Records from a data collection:
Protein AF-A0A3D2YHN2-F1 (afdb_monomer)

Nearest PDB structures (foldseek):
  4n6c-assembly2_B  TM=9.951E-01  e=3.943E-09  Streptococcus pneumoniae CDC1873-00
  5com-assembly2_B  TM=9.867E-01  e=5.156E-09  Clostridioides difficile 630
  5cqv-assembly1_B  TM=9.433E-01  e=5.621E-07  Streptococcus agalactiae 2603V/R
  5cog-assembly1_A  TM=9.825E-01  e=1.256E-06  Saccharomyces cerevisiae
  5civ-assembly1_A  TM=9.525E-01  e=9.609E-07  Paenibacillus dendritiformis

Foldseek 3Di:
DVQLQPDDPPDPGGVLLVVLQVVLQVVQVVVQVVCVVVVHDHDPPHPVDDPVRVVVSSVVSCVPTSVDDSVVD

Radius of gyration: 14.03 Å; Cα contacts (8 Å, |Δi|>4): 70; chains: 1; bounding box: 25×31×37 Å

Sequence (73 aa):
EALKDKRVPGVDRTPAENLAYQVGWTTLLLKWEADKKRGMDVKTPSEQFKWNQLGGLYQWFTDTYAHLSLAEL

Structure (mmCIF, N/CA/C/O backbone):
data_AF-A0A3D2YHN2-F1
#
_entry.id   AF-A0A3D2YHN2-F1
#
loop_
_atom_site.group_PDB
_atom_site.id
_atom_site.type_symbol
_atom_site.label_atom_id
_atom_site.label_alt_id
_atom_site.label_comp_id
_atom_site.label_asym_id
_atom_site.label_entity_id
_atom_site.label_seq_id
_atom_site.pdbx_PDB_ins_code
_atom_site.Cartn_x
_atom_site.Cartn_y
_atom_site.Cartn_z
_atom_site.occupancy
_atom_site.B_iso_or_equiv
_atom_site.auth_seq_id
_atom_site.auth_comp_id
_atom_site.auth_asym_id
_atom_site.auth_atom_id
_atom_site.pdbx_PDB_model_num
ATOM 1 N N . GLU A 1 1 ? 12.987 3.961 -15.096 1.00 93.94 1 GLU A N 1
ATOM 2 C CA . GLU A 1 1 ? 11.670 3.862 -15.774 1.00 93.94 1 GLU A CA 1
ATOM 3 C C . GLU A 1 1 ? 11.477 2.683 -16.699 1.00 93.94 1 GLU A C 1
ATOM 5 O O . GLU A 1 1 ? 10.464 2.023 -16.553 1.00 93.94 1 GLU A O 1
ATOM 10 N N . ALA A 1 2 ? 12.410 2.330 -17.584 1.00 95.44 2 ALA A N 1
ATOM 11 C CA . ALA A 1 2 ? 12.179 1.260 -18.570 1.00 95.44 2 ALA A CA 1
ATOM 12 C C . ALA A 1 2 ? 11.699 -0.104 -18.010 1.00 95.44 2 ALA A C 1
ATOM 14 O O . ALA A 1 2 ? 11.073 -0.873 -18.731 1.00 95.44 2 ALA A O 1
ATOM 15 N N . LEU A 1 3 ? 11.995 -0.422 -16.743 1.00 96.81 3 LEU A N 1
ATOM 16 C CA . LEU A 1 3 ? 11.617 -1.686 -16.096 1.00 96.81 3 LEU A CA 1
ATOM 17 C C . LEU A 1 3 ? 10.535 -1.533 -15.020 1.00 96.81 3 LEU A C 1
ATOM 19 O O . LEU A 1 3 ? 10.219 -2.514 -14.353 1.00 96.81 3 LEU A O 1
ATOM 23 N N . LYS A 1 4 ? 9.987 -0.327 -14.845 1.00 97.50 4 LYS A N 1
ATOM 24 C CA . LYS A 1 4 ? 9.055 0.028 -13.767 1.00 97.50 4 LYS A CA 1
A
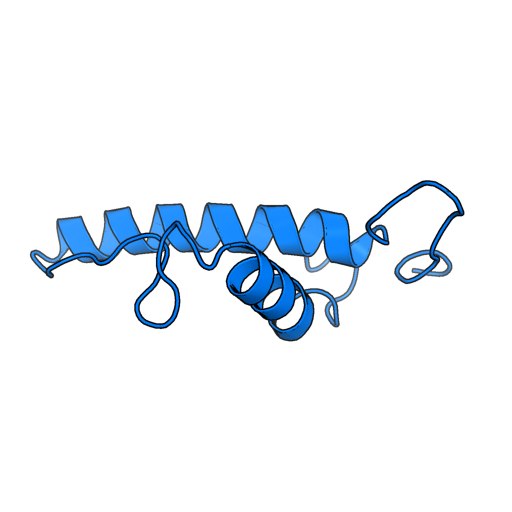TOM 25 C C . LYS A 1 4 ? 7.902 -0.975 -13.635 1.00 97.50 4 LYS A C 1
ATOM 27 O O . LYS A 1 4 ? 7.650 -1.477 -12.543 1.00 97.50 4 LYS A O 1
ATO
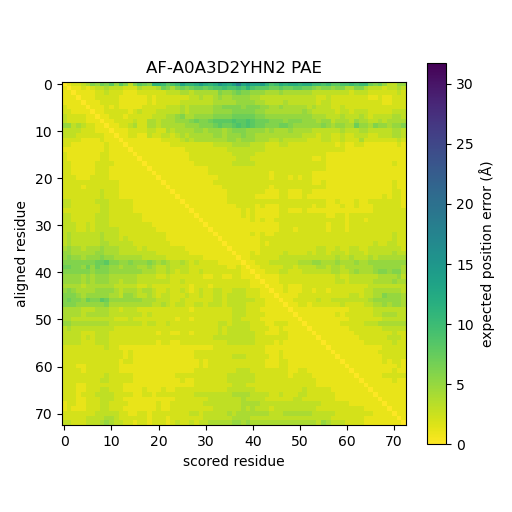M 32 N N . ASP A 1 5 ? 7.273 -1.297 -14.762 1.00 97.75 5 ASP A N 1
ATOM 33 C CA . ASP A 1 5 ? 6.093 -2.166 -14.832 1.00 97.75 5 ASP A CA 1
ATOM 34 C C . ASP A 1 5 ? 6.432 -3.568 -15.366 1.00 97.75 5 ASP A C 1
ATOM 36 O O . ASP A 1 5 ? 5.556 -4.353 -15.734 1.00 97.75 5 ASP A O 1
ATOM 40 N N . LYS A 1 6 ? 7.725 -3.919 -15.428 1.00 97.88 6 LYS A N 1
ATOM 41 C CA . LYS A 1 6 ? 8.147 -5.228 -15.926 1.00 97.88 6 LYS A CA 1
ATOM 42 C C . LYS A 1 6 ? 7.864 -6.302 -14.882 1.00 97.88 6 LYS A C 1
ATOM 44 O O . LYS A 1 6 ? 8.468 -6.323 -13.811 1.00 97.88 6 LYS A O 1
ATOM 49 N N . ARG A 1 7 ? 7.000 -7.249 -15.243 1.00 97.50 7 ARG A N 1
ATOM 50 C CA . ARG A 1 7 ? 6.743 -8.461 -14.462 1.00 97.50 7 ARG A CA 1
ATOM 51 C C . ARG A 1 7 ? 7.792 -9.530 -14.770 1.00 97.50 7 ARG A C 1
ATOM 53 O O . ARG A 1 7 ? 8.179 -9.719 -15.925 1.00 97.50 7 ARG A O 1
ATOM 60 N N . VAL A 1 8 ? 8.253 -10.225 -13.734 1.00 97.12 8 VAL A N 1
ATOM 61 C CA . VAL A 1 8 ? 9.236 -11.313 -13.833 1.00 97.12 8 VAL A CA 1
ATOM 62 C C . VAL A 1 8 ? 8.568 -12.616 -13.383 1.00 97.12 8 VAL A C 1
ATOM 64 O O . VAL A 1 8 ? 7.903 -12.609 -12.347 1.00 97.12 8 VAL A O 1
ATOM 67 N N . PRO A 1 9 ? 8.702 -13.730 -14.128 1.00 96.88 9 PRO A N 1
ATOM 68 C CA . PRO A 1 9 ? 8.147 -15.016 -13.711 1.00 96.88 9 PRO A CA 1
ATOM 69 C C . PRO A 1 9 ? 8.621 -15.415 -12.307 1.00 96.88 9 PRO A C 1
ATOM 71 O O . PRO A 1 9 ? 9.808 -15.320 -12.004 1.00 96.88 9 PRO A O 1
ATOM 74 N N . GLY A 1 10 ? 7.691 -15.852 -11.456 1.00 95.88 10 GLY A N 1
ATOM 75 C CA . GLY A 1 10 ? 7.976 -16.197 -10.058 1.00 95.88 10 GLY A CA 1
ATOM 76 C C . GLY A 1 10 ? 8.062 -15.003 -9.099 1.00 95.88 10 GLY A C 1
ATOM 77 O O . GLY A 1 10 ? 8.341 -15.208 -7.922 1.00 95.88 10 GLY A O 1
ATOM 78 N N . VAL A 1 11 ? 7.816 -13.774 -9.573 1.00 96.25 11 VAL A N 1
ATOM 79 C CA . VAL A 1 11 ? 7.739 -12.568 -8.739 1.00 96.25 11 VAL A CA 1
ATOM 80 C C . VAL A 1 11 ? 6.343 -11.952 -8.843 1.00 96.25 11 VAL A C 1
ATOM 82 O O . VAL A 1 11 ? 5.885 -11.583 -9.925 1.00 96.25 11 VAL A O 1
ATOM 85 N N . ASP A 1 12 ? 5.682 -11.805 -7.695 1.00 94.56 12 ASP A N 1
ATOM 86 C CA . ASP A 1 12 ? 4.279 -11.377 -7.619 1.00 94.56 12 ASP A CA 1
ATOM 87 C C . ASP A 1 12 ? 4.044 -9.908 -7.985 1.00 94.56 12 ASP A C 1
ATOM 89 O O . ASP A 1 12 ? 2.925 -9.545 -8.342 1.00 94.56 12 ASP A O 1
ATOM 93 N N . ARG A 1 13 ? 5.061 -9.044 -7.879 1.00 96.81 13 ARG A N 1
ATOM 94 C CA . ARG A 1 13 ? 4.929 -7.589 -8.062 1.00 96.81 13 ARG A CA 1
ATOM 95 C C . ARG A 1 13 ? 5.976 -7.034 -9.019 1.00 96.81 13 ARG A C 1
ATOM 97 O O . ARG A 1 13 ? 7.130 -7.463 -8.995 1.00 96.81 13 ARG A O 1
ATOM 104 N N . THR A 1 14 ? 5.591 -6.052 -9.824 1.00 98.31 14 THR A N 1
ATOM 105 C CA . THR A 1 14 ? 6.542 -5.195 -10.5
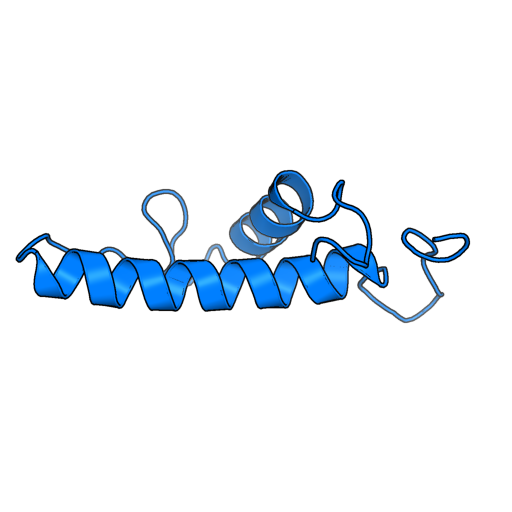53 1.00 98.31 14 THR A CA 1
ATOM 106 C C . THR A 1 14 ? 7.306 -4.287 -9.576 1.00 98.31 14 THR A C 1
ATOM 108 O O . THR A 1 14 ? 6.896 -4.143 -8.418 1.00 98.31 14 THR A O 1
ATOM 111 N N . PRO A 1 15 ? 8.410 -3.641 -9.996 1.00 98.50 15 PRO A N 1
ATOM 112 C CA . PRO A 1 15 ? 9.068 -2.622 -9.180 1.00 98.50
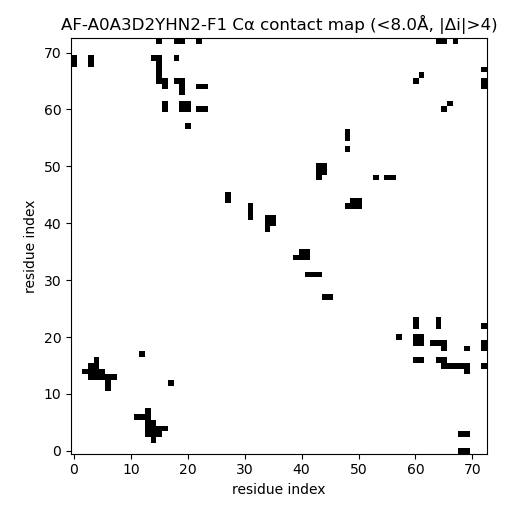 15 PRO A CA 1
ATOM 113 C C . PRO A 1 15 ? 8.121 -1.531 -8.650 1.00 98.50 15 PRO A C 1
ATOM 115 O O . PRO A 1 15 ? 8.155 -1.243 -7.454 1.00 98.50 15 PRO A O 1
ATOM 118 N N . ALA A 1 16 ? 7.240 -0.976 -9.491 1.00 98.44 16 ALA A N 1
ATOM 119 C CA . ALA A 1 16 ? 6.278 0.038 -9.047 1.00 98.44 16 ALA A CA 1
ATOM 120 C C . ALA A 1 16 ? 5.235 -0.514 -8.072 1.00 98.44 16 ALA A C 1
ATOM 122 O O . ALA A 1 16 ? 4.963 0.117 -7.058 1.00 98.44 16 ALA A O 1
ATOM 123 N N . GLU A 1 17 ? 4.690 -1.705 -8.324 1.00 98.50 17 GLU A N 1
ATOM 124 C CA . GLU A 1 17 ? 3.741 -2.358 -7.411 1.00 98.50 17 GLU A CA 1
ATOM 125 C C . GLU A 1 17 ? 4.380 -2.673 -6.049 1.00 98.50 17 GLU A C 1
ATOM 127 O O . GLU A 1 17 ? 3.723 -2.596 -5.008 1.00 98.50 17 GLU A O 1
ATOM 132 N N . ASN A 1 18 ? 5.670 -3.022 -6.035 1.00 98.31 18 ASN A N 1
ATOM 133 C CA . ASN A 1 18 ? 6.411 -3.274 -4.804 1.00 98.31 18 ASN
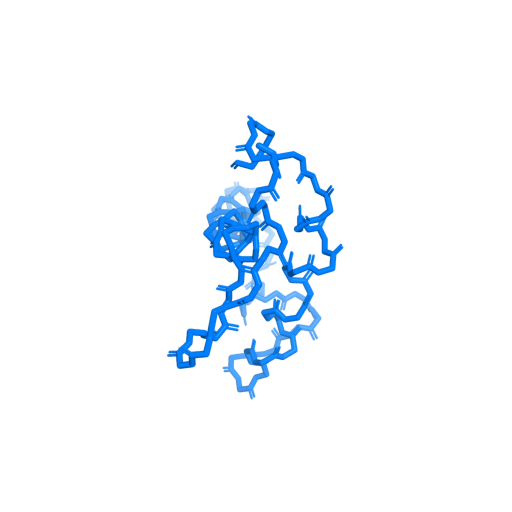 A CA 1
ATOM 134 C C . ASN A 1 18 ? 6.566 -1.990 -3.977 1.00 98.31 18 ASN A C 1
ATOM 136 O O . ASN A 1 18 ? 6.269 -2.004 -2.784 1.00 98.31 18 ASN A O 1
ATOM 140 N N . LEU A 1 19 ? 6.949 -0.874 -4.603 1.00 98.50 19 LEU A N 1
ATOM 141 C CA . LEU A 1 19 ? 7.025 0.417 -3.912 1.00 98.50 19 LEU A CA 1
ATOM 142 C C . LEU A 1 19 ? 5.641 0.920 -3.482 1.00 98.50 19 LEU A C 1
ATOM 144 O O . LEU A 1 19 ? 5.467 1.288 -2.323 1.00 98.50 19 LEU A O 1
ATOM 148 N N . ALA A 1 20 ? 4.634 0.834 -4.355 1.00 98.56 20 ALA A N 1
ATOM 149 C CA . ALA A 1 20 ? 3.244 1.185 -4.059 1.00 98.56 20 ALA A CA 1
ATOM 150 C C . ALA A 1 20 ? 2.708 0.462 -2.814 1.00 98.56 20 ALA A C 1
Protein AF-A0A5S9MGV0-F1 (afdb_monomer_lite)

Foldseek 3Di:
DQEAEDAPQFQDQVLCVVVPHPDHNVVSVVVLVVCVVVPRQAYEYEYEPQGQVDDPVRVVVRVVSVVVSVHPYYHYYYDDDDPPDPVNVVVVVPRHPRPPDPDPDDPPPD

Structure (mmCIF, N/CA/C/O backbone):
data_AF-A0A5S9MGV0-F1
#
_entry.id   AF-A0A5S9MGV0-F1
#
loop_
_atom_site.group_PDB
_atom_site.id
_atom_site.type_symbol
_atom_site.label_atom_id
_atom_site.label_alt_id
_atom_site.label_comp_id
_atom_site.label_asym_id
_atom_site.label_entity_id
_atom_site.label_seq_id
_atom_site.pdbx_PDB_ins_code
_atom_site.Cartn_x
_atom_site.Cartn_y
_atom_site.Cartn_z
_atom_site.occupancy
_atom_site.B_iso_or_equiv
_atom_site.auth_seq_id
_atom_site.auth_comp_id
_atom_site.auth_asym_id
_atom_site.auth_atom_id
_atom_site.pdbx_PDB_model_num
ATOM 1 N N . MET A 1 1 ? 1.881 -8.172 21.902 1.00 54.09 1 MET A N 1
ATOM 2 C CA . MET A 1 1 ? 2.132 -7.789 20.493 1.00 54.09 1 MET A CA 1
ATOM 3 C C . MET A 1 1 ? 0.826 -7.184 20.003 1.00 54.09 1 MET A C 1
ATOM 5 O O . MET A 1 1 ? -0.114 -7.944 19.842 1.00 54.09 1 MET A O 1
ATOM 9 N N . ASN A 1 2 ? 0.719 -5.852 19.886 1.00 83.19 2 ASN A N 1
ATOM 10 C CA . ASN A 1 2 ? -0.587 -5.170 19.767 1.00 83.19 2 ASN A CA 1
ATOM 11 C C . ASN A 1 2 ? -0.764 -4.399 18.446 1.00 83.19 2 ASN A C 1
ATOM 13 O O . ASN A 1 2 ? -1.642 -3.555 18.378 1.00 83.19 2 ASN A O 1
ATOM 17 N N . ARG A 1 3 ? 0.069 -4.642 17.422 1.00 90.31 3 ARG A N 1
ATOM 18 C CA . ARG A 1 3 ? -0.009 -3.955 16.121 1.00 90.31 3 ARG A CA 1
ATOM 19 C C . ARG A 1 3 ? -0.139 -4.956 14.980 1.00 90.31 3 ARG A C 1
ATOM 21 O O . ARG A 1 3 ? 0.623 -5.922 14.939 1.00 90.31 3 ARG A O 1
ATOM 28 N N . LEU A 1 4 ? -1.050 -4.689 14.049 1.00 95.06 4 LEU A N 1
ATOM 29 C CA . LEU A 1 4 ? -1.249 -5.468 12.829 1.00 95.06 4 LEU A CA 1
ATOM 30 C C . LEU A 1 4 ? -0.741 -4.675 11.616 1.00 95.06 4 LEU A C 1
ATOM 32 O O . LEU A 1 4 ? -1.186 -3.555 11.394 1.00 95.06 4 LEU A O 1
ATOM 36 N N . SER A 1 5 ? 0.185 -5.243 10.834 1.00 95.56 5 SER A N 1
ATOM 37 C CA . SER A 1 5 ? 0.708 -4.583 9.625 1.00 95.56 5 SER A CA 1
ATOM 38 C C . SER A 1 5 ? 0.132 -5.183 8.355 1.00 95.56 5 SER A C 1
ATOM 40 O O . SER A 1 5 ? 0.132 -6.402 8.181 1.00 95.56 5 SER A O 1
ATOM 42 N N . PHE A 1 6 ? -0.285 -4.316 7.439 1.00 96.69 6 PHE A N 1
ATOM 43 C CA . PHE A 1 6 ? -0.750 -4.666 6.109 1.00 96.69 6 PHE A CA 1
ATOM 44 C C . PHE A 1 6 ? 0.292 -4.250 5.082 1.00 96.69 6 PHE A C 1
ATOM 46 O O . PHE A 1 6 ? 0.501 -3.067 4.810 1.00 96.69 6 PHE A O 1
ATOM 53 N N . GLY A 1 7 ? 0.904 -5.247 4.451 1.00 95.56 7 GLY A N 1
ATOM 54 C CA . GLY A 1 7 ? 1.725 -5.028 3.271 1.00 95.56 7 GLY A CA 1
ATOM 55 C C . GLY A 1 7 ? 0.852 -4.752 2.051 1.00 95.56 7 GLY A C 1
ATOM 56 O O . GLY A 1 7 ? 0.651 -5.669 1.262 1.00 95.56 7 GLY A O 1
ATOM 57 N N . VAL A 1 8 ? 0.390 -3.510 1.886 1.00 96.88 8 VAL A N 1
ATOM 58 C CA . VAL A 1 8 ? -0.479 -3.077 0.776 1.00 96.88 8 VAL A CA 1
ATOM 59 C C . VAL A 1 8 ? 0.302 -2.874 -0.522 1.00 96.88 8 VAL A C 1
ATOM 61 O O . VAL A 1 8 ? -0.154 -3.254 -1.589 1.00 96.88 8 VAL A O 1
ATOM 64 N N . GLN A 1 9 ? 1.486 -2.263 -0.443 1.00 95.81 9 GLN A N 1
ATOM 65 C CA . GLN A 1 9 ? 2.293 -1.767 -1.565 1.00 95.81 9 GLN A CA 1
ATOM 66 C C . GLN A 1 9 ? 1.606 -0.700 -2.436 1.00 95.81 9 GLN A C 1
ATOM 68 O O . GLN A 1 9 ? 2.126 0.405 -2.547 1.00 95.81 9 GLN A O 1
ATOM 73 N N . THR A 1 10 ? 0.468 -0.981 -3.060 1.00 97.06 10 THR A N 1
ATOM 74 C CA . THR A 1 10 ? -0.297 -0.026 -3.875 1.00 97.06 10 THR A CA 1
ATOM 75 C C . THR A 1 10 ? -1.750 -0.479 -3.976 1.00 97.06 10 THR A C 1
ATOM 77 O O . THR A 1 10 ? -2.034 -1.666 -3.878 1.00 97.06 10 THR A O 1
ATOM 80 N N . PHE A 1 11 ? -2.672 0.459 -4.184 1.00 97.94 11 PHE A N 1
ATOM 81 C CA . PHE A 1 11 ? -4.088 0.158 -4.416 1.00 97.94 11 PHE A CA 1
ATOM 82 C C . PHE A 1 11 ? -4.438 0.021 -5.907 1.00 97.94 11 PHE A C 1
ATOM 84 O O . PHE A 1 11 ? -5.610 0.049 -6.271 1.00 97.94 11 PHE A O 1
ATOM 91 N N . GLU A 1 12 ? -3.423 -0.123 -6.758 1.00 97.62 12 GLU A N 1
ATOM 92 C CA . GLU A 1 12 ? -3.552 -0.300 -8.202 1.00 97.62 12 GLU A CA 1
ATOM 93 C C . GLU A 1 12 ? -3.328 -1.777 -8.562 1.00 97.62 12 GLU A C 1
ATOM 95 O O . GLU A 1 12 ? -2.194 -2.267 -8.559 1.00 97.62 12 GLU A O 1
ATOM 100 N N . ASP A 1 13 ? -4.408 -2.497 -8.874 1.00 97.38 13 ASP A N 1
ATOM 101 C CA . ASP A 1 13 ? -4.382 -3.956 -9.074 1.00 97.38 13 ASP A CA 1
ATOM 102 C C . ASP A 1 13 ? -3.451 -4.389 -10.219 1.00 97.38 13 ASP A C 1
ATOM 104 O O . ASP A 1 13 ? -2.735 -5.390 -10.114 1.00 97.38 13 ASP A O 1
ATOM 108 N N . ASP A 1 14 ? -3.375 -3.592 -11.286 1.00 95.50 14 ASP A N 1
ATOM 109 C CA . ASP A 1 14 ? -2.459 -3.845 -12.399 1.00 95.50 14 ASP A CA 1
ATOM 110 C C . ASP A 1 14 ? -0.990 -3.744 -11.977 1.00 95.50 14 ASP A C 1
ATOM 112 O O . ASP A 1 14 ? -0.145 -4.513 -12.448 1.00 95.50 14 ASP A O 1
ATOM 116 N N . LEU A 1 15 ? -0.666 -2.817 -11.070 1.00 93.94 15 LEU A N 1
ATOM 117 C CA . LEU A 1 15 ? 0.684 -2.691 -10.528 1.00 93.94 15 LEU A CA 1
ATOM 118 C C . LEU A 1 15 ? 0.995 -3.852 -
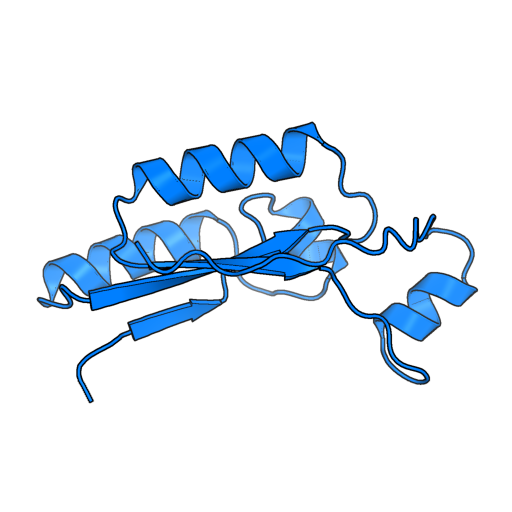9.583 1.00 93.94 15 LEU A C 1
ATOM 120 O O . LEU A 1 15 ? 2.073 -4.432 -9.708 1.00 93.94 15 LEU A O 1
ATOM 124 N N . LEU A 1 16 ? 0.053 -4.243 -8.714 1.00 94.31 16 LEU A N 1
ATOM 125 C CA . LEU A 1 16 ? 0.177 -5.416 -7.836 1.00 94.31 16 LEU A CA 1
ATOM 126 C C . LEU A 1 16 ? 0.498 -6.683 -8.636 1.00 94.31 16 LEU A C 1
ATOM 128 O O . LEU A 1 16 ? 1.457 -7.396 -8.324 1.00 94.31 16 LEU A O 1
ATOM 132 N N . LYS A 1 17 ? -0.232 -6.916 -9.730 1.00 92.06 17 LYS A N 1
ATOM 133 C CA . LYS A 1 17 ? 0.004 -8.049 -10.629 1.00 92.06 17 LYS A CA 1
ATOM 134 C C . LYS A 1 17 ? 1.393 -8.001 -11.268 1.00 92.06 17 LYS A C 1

### EXERCISE INSTRUCTIONS
Please output the line that contains "ATOM 124 N N" and every line after it in the entries above, exactly, and nothing more.

### ANSWER SPACE
ATOM 124 N N . LEU A 1 16 ? 0.053 -4.243 -8.714 1.00 94.31 16 LEU A N 1
ATOM 125 C CA . LEU A 1 16 ? 0.177 -5.416 -7.836 1.00 94.31 16 LEU A CA 1
ATOM 126 C C . LEU A 1 16 ? 0.498 -6.683 -8.636 1.00 94.31 16 LEU A C 1
ATOM 128 O O . LEU A 1 16 ? 1.457 -7.396 -8.324 1.00 94.31 16 LEU A O 1
ATOM 132 N N . LYS A 1 17 ? -0.232 -6.916 -9.730 1.00 92.06 17 LYS A N 1
ATOM 133 C CA . LYS A 1 17 ? 0.004 -8.049 -10.629 1.00 92.06 17 LYS A CA 1
ATOM 134 C C . LYS A 1 17 ? 1.393 -8.001 -11.268 1.00 92.06 17 LYS A C 1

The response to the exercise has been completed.